Exercise objective: Look below for the line that contains "ATOM 131 C CA", then copy it and each following line exactly, through and including the line that contains "ATOM 150 N N".

Task inputs:
# # # #
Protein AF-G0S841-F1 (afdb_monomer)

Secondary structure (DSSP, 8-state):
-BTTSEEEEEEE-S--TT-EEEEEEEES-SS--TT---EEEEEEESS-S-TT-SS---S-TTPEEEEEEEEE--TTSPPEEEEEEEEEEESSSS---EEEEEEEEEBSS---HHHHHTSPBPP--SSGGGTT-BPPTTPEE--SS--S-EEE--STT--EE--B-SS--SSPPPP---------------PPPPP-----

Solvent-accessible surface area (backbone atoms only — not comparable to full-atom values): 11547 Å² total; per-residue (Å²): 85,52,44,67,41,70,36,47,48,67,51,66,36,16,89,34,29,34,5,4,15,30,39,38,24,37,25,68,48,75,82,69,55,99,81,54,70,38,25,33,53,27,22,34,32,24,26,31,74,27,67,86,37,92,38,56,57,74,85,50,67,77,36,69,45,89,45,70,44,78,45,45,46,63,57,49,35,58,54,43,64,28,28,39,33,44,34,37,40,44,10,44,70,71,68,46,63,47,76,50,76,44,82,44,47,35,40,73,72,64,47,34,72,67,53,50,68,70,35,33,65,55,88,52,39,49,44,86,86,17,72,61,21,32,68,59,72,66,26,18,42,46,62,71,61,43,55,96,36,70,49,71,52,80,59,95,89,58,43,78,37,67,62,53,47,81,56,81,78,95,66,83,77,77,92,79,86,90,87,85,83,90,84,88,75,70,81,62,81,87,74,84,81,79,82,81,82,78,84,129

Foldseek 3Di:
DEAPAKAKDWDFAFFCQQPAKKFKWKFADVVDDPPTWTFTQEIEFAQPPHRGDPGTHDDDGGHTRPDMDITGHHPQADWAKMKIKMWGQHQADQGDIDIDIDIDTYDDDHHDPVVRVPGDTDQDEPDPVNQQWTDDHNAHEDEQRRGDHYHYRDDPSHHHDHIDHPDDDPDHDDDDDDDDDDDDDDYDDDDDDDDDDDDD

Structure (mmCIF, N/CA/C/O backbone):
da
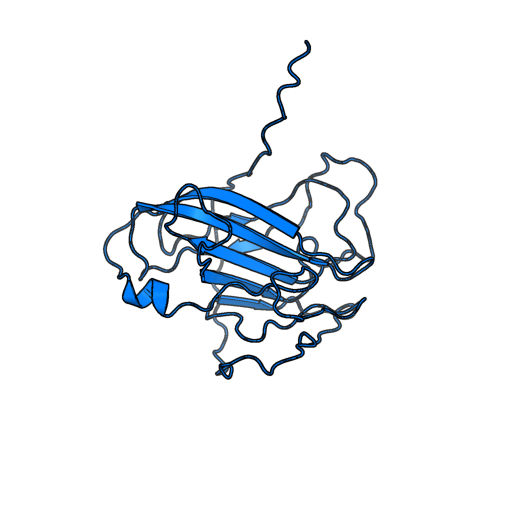ta_AF-G0S841-F1
#
_entry.id   AF-G0S841-F1
#
loop_
_atom_site.group_PDB
_atom_site.id
_atom_site.type_symbol
_atom_site.label_atom_id
_atom_site.label_alt_id
_atom_site.label_comp_id
_atom_site.label_asym_id
_atom_site.label_entity_id
_atom_site.label_seq_id
_atom_site.pdbx_PDB_ins_code
_atom_site.Cartn_x
_atom_site.Cartn_y
_atom_site.Cartn_z
_atom_site.occupancy
_atom_site.B_iso_or_equiv
_atom_site.auth_seq_id
_atom_site.auth_comp_id
_atom_site.auth_asym_id
_atom_site.auth_atom_id
_atom_site.pdbx_PDB_model_num
ATOM 1 N N . MET A 1 1 ? -16.468 8.598 3.953 1.00 95.81 1 MET A N 1
ATOM 2 C CA . MET A 1 1 ? -16.178 7.300 3.289 1.00 95.81 1 MET A CA 1
ATOM 3 C C . MET A 1 1 ? -16.983 6.216 3.978 1.00 95.81 1 MET A C 1
ATOM 5 O O . MET A 1 1 ? -16.705 5.878 5.125 1.00 95.81 1 MET A O 1
ATOM 9 N N . GLN A 1 2 ? -17.984 5.679 3.282 1.00 97.81 2 GLN A N 1
ATOM 10 C CA . GLN A 1 2 ? -18.893 4.680 3.837 1.00 97.81 2 GLN A CA 1
ATOM 11 C C . GLN A 1 2 ? -18.209 3.312 3.974 1.00 97.81 2 GLN A C 1
ATOM 13 O O . GLN A 1 2 ? -17.673 2.772 3.001 1.00 97.81 2 GLN A O 1
ATOM 18 N N . LYS A 1 3 ? -18.277 2.719 5.171 1.00 97.88 3 LYS A N 1
ATOM 19 C CA . LYS A 1 3 ? -17.830 1.339 5.424 1.00 97.88 3 LYS A CA 1
ATOM 20 C C . LYS A 1 3 ? -18.468 0.334 4.459 1.00 97.88 3 LYS A C 1
ATOM 22 O O . LYS A 1 3 ? -19.635 0.463 4.092 1.00 97.88 3 LYS A O 1
ATOM 27 N N . GLY A 1 4 ? -17.699 -0.672 4.045 1.00 96.81 4 GLY A N 1
ATOM 28 C CA . GLY A 1 4 ? -18.122 -1.756 3.148 1.00 96.81 4 GLY A CA 1
ATOM 29 C C . GLY A 1 4 ? -18.389 -1.343 1.697 1.00 96.81 4 GLY A C 1
ATOM 30 O O . GLY A 1 4 ? -18.570 -2.209 0.840 1.00 96.81 4 GLY A O 1
ATOM 31 N N . THR A 1 5 ? -18.383 -0.042 1.397 1.00 97.81 5 THR A N 1
ATOM 32 C CA . THR A 1 5 ? -18.648 0.469 0.051 1.00 97.81 5 THR A CA 1
ATOM 33 C C . THR A 1 5 ? -17.341 0.583 -0.733 1.00 97.81 5 THR A C 1
ATOM 35 O O . THR A 1 5 ? -16.384 1.159 -0.207 1.00 97.81 5 THR A O 1
ATOM 38 N N . PRO A 1 6 ? -17.297 0.081 -1.980 1.00 97.81 6 PRO A N 1
ATOM 39 C CA . PRO A 1 6 ? -16.198 0.310 -2.913 1.00 97.81 6 PRO A CA 1
ATOM 40 C C . PRO A 1 6 ? -15.733 1.766 -2.981 1.00 97.81 6 PRO A C 1
ATOM 42 O O . PRO A 1 6 ? -16.546 2.672 -3.162 1.00 97.81 6 PRO A O 1
ATOM 45 N N . GLN A 1 7 ? -14.428 1.981 -2.855 1.00 97.69 7 GLN A N 1
ATOM 46 C CA . GLN A 1 7 ? -13.750 3.257 -3.062 1.00 97.69 7 GLN A CA 1
ATOM 47 C C . GLN A 1 7 ? -12.731 3.096 -4.187 1.00 97.69 7 GLN A C 1
ATOM 49 O O . GLN A 1 7 ? -12.014 2.097 -4.231 1.00 97.69 7 GLN A O 1
ATOM 54 N N . ILE A 1 8 ? -12.644 4.093 -5.067 1.00 97.31 8 ILE A N 1
ATOM 55 C CA . ILE A 1 8 ? -11.704 4.082 -6.190 1.00 97.31 8 ILE A CA 1
ATOM 56 C C . ILE A 1 8 ? -10.387 4.745 -5.789 1.00 97.31 8 ILE A C 1
ATOM 58 O O . ILE A 1 8 ? -10.364 5.878 -5.304 1.00 97.31 8 ILE A O 1
ATOM 62 N N . LEU A 1 9 ? -9.289 4.041 -6.040 1.00 96.75 9 LEU A N 1
ATOM 63 C CA . LEU A 1 9 ? -7.923 4.533 -5.977 1.00 96.75 9 LEU A CA 1
ATOM 64 C C . LEU A 1 9 ? -7.407 4.731 -7.408 1.00 96.75 9 LEU A C 1
ATOM 66 O O . LEU A 1 9 ? -7.312 3.778 -8.180 1.00 96.75 9 LEU A O 1
ATOM 70 N N . ALA A 1 10 ? -7.069 5.974 -7.746 1.00 95.62 10 ALA A N 1
ATOM 71 C CA . ALA A 1 10 ? -6.608 6.374 -9.071 1.00 95.62 10 ALA A CA 1
ATOM 72 C C . ALA A 1 10 ? -5.415 7.331 -8.968 1.00 95.62 10 ALA A C 1
ATOM 74 O O . ALA A 1 10 ? -5.258 8.050 -7.975 1.00 95.62 10 ALA A O 1
ATOM 75 N N . PHE A 1 11 ? -4.589 7.361 -10.015 1.00 94.75 11 PHE A N 1
ATOM 76 C CA . PHE A 1 11 ? -3.314 8.075 -10.014 1.00 94.75 11 PHE A CA 1
ATOM 77 C C . PHE A 1 11 ? -3.176 9.013 -11.213 1.00 94.75 11 PHE A C 1
ATOM 79 O O . PHE A 1 11 ? -3.675 8.751 -12.305 1.00 94.75 11 PHE A O 1
ATOM 86 N N . THR A 1 12 ? -2.431 10.096 -11.014 1.00 93.38 12 THR A N 1
ATOM 87 C CA . THR A 1 12 ? -1.964 10.982 -12.085 1.00 93.38 12 THR A CA 1
ATOM 88 C C . THR A 1 12 ? -0.445 11.040 -12.061 1.00 93.38 12 THR A C 1
ATOM 90 O O . THR A 1 12 ? 0.142 11.101 -10.980 1.00 93.38 12 THR A O 1
ATOM 93 N N . GLY A 1 13 ? 0.178 11.067 -13.233 1.00 90.19 13 GLY A N 1
ATOM 94 C CA . GLY A 1 13 ? 1.627 11.076 -13.397 1.00 90.19 13 GLY A CA 1
ATOM 95 C C . GLY A 1 13 ? 2.125 9.910 -14.244 1.00 90.19 13 GLY A C 1
ATOM 96 O O . GLY A 1 13 ? 1.381 8.997 -14.593 1.00 90.19 13 GLY A O 1
ATOM 97 N N . THR A 1 14 ? 3.409 9.958 -14.589 1.00 89.12 14 THR A N 1
ATOM 98 C CA . THR A 1 14 ? 4.009 9.043 -15.576 1.00 89.12 14 THR A CA 1
ATOM 99 C C . THR A 1 14 ? 5.051 8.107 -14.990 1.00 89.12 14 THR A C 1
ATOM 101 O O . THR A 1 14 ? 5.312 7.044 -15.554 1.00 89.12 14 THR A O 1
ATOM 104 N N . ALA A 1 15 ? 5.654 8.472 -13.860 1.00 92.81 15 ALA A N 1
ATOM 105 C CA . ALA A 1 15 ? 6.685 7.684 -13.203 1.00 92.81 15 ALA A CA 1
ATOM 106 C C . ALA A 1 15 ? 6.064 6.506 -12.438 1.00 92.81 15 ALA A C 1
ATOM 108 O O . ALA A 1 15 ? 5.920 6.549 -11.221 1.00 92.81 15 ALA A O 1
ATOM 109 N N . VAL A 1 16 ? 5.656 5.464 -13.166 1.00 95.44 16 VAL A N 1
ATOM 110 C CA . VAL A 1 16 ? 5.042 4.255 -12.592 1.00 95.44 16 VAL A CA 1
ATOM 111 C C . VAL A 1 16 ? 6.042 3.126 -12.382 1.00 95.44 16 VAL A C 1
ATOM 113 O O . VAL A 1 16 ? 5.659 2.095 -11.853 1.00 95.44 16 VAL A O 1
ATOM 116 N N . HIS A 1 17 ? 7.299 3.281 -12.813 1.00 95.81 17 HIS A N 1
ATOM 117 C CA . HIS A 1 17 ? 8.401 2.353 -12.533 1.00 95.81 17 HIS A CA 1
ATOM 118 C C . HIS A 1 17 ? 8.091 0.873 -12.841 1.00 95.81 17 HIS A C 1
ATOM 120 O O . HIS A 1 17 ? 8.521 -0.031 -12.124 1.00 95.81 17 HIS A O 1
ATOM 126 N N . GLY A 1 18 ? 7.342 0.623 -13.922 1.00 95.06 18 GLY A N 1
ATOM 127 C CA . GLY A 1 18 ? 6.905 -0.722 -14.311 1.00 95.06 18 GLY A CA 1
ATOM 128 C C . GLY A 1 18 ? 5.908 -1.375 -13.340 1.00 95.06 18 GLY A C 1
ATOM 129 O O . GLY A 1 18 ? 5.773 -2.597 -13.318 1.00 95.06 18 GLY A O 1
ATOM 130 N N . GLY A 1 19 ? 5.256 -0.575 -12.498 1.00 96.44 19 GLY A N 1
ATOM 131 C CA . GLY A 1 19 ? 4.398 -1.022 -11.411 1.00 96.44 19 GLY A CA 1
ATOM 132 C C . GLY A 1 19 ? 5.185 -1.323 -10.134 1.00 96.44 19 GLY A C 1
ATOM 133 O O . GLY A 1 19 ? 6.071 -0.574 -9.715 1.00 96.44 19 GLY A O 1
ATOM 134 N N . GLY A 1 20 ? 4.837 -2.426 -9.484 1.00 97.81 20 GLY A N 1
ATOM 135 C CA . GLY A 1 20 ? 5.260 -2.754 -8.129 1.00 97.81 20 GLY A CA 1
ATOM 136 C C . GLY A 1 20 ? 4.062 -3.144 -7.280 1.00 97.81 20 GLY A C 1
ATOM 137 O O . GLY A 1 20 ? 3.051 -3.620 -7.794 1.00 97.81 20 GLY A O 1
ATOM 138 N N . SER A 1 21 ? 4.180 -2.987 -5.966 1.00 98.69 21 SER A N 1
ATOM 139 C CA . SER A 1 21 ? 3.126 -3.372 -5.018 1.00 98.69 21 SER A CA 1
ATOM 140 C C . SER A 1 21 ? 2.789 -2.225 -4.084 1.00 98.69 21 SER A C 1
ATOM 142 O O . SER A 1 21 ? 3.670 -1.440 -3.724 1.00 98.69 21 SER A O 1
ATOM 144 N N . CYS A 1 22 ? 1.513 -2.116 -3.731 1.00 98.69 22 CYS A N 1
ATOM 145 C CA . CYS A 1 22 ? 0.985 -1.031 -2.921 1.00 98.69 22 CYS A CA 1
ATOM 146 C C . CYS A 1 22 ? 0.200 -1.542 -1.717 1.00 98.69 22 CYS A C 1
ATOM 148 O O . CYS A 1 22 ? -0.392 -2.620 -1.768 1.00 98.69 22 CYS A O 1
ATOM 150 N N . GLN A 1 23 ? 0.107 -0.716 -0.677 1.00 98.88 23 GLN A N 1
ATOM 151 C CA . GLN A 1 23 ? -0.883 -0.885 0.383 1.00 98.88 23 GLN A CA 1
ATOM 152 C C . GLN A 1 23 ? -1.736 0.371 0.513 1.00 98.88 23 GLN A C 1
ATOM 154 O O . GLN A 1 23 ? -1.273 1.495 0.311 1.00 98.88 23 GLN A O 1
ATOM 159 N N . VAL A 1 24 ? -2.996 0.156 0.873 1.00 98.88 24 VAL A N 1
ATOM 160 C CA . VAL A 1 24 ? -3.866 1.175 1.442 1.00 98.88 24 VAL A CA 1
ATOM 161 C C . VAL A 1 24 ? -3.969 0.880 2.928 1.00 98.88 24 VAL A C 1
ATOM 163 O O . VAL A 1 24 ? -4.403 -0.201 3.334 1.00 98.88 24 VAL A O 1
ATOM 166 N N . SER A 1 25 ? -3.573 1.857 3.730 1.00 98.88 25 SER A N 1
ATOM 167 C CA . SER A 1 25 ? -3.546 1.761 5.184 1.00 98.88 25 SER A CA 1
ATOM 168 C C . SER A 1 25 ? -4.256 2.951 5.809 1.00 98.88 25 SER A C 1
ATOM 170 O O . SER A 1 25 ? -4.386 4.003 5.186 1.00 98.88 25 SER A O 1
ATOM 172 N N . ILE A 1 26 ? -4.693 2.813 7.053 1.00 98.56 26 ILE A N 1
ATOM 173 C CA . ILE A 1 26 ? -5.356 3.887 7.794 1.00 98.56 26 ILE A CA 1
# # # #
Exercise response:
ATOM 131 C CA . GLY A 1 19 ? 4.398 -1.022 -11.411 1.00 96.44 19 GLY A CA 1
ATOM 132 C C . GLY A 1 19 ? 5.185 -1.323 -10.134 1.00 96.44 19 GLY A C 1
ATOM 133 O O . GLY A 1 19 ? 6.071 -0.574 -9.715 1.00 96.44 19 GLY A O 1
ATOM 134 N N . GLY A 1 20 ? 4.837 -2.426 -9.484 1.00 97.81 20 GLY A N 1
ATOM 135 C CA . GLY A 1 20 ? 5.260 -2.754 -8.129 1.00 97.81 20 GLY A CA 1
ATOM 136 C C . GLY A 1 20 ? 4.062 -3.144 -7.280 1.00 97.81 20 GLY A C 1
ATOM 137 O O . GLY A 1 20 ? 3.051 -3.620 -7.794 1.00 97.81 20 GLY A O 1
ATOM 138 N N . SER A 1 21 ? 4.180 -2.987 -5.966 1.00 98.69 21 SER A N 1
ATOM 139 C CA . SER A 1 21 ? 3.126 -3.372 -5.018 1.00 98.69 21 SER A CA 1
ATOM 140 C C . SER A 1 21 ? 2.789 -2.225 -4.084 1.00 98.69 21 SER A C 1
ATOM 142 O O . SER A 1 21 ? 3.670 -1.440 -3.724 1.00 98.69 21 SER A O 1
ATOM 144 N N . CYS A 1 22 ? 1.513 -2.116 -3.731 1.00 98.69 22 CYS A N 1
ATOM 145 C CA . CYS A 1 22 ? 0.985 -1.031 -2.921 1.00 98.69 22 CYS A CA 1
ATOM 146 C C . CYS A 1 22 ? 0.200 -1.542 -1.717 1.00 98.69 22 CYS A C 1
ATOM 148 O O . CYS A 1 22 ? -0.392 -2.620 -1.768 1.00 98.69 22 CYS A O 1
ATOM 150 N N . GLN A 1 23 ? 0.107 -0.716 -0.677 1.00 98.88 23 GLN A N 1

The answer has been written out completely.